Hacker educating Microsoft and Apple

The three time repeat hacking contest winner;Charlie Miller, of the annual Pwn2own contest is tired of the way that computer industry companies tries to fix it flaws and bugs. That is why he won't tell Microsoft, Apple and Adobe about the 20 flaws and vulnerabilities it has in its software. Instead he will show and teach them how to find the bugs themselves. He recently just won $10,000 in the hacking challenge and has been the winner the past 3 years.

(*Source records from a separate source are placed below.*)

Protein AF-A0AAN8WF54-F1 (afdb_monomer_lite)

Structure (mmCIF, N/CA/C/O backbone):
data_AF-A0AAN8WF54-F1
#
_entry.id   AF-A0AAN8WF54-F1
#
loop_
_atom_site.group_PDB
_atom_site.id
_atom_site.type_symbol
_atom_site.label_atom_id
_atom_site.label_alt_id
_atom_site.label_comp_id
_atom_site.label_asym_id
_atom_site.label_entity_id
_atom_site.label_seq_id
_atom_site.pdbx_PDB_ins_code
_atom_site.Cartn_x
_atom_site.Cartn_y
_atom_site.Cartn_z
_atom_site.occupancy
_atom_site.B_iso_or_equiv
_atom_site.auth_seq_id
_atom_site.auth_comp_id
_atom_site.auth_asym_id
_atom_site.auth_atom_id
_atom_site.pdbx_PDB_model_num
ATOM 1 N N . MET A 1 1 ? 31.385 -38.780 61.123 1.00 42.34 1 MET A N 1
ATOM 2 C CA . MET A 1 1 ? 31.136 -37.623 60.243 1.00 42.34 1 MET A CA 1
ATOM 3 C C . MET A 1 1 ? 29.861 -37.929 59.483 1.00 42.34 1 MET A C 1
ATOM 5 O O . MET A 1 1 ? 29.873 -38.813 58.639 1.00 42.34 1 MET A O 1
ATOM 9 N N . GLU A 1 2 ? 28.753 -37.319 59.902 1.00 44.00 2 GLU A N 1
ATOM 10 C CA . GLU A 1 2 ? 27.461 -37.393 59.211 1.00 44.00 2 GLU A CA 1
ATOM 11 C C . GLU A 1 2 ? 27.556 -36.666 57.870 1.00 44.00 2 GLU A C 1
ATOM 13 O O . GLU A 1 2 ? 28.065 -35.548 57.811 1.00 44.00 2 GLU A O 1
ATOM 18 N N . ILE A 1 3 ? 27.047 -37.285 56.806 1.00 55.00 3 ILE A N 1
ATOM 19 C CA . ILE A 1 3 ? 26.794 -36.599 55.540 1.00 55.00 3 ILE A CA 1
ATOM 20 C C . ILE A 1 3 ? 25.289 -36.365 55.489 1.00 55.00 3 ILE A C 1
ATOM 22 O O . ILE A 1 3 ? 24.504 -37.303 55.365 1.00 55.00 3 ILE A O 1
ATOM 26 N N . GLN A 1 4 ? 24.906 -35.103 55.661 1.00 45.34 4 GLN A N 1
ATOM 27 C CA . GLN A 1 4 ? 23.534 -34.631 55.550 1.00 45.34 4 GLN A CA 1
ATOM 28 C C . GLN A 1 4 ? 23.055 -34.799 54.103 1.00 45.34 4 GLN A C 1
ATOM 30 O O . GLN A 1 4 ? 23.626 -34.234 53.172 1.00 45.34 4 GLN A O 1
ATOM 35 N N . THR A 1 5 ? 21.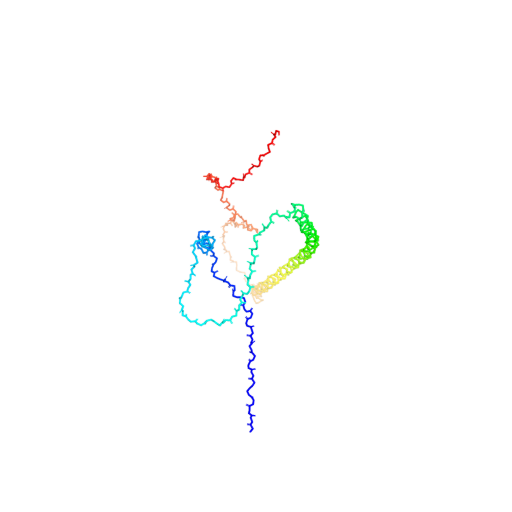998 -35.582 53.916 1.00 49.88 5 THR A N 1
ATOM 36 C CA . THR A 1 5 ? 21.217 -35.645 52.678 1.00 49.88 5 THR A CA 1
ATOM 37 C C . THR A 1 5 ? 20.304 -34.422 52.590 1.00 49.88 5 THR A C 1
ATOM 39 O O . THR A 1 5 ? 19.394 -34.269 53.405 1.00 49.88 5 THR A O 1
ATOM 42 N N . LEU A 1 6 ? 20.560 -33.555 51.608 1.00 52.91 6 LEU A N 1
ATOM 43 C CA . LEU A 1 6 ? 19.706 -32.421 51.242 1.00 52.91 6 LEU A CA 1
ATOM 44 C C . LEU A 1 6 ? 18.377 -32.914 50.634 1.00 52.91 6 LEU A C 1
ATOM 46 O O . LEU A 1 6 ? 18.402 -33.845 49.825 1.00 52.91 6 LEU A O 1
ATOM 50 N N . PRO A 1 7 ? 17.226 -32.303 50.968 1.00 51.47 7 PRO A N 1
ATOM 51 C CA . PRO A 1 7 ? 15.957 -32.616 50.325 1.00 51.47 7 PRO A CA 1
ATOM 52 C C . PRO A 1 7 ? 15.916 -32.020 48.911 1.00 51.47 7 PRO A C 1
ATOM 54 O O . PRO A 1 7 ? 16.187 -30.837 48.713 1.00 51.47 7 PRO A O 1
ATOM 57 N N . SER A 1 8 ? 15.586 -32.852 47.925 1.00 52.75 8 SER A N 1
ATOM 58 C CA . SER A 1 8 ? 15.313 -32.443 46.546 1.00 52.75 8 SER A CA 1
ATOM 59 C C . SER A 1 8 ? 14.074 -31.547 46.494 1.00 52.75 8 SER A C 1
ATOM 61 O O . SER A 1 8 ? 13.017 -31.945 46.986 1.00 52.75 8 SER A O 1
ATOM 63 N N . GLU A 1 9 ? 14.199 -30.361 45.896 1.00 51.34 9 GLU A N 1
ATOM 64 C CA . GLU A 1 9 ? 13.072 -29.461 45.653 1.00 51.34 9 GLU A CA 1
ATOM 65 C C . GLU A 1 9 ? 11.999 -30.129 44.779 1.00 51.34 9 GLU A C 1
ATOM 67 O O . GLU A 1 9 ? 12.271 -30.586 43.669 1.00 51.34 9 GLU A O 1
ATOM 72 N N . GLU A 1 10 ? 10.760 -30.157 45.274 1.00 59.88 10 GLU A N 1
ATOM 73 C CA . GLU A 1 10 ? 9.575 -30.454 44.471 1.00 59.88 10 GLU A CA 1
ATOM 74 C C . GLU A 1 10 ? 9.270 -29.255 43.566 1.00 59.88 10 GLU A C 1
ATOM 76 O O . GLU A 1 10 ? 8.598 -28.295 43.957 1.00 59.88 10 GLU A O 1
ATOM 81 N N . THR A 1 11 ? 9.744 -29.306 42.325 1.00 57.22 11 THR A N 1
ATOM 82 C CA . THR A 1 11 ? 9.265 -28.410 41.275 1.00 57.22 11 THR A CA 1
ATOM 83 C C . THR A 1 11 ? 7.812 -28.764 40.962 1.00 57.22 11 THR A C 1
ATOM 85 O O . THR A 1 11 ? 7.522 -29.825 40.412 1.00 57.22 11 THR A O 1
ATOM 88 N N . LYS A 1 12 ? 6.875 -27.888 41.336 1.00 63.78 12 LYS A N 1
ATOM 89 C CA . LYS A 1 12 ? 5.470 -27.997 40.922 1.00 63.78 12 LYS A CA 1
ATOM 90 C C . LYS A 1 12 ? 5.389 -27.774 39.414 1.00 63.78 12 LYS A C 1
ATOM 92 O O . LYS A 1 12 ? 5.627 -26.663 38.947 1.00 63.78 12 LYS A O 1
ATOM 97 N N . ASP A 1 13 ? 5.031 -28.813 38.671 1.00 62.78 13 ASP A N 1
ATOM 98 C CA . ASP A 1 13 ? 4.731 -28.707 37.246 1.00 62.78 13 ASP A CA 1
ATOM 99 C C . ASP A 1 13 ? 3.420 -27.931 37.047 1.00 62.78 13 ASP A C 1
ATOM 101 O O . ASP A 1 13 ? 2.325 -28.434 37.296 1.00 62.78 13 ASP A O 1
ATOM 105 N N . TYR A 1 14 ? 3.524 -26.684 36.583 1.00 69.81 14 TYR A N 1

He states that he wants change and says that he is tired of the lack of progress in software security. He talks about companies making patches here and there,which makes the software perform better but its doesn't improve the security of the product. Miller finds the mistakes of the software by using what is called a "dumb fuzzer", a tool that automatically looks for flaws in software by inserting data to see where the program fails. Miller found vulnerabilities in Apples Mac OS 10.6 and safari browser, Microsoft's PowerPoint presentation maker and in Adobe's PDF viewer and Reader.

PC World Article

Miller demonstrated how he came to finding the bugs in front of Microsoft,Apple and other vendors in hopes that the companies would listen and improve of their security standards. He knows he might seem like a bad guy in some peoples eyes but he wants them to take initiative and do more fuzzing to improve on security. Maybe this the way to put the pressure on companies to do so.

No Plug in Required

There is a new video player out for the web. HTML 5 is now available on Vimeo and YouTube. It allows you to view a video with out any plug in being installed on your computer. It is currently still in beta testing and is only compatible with a couple browsers at this point. Those browsers are Chrome, ChromeFrame on Internet Explorer and Safari at this point.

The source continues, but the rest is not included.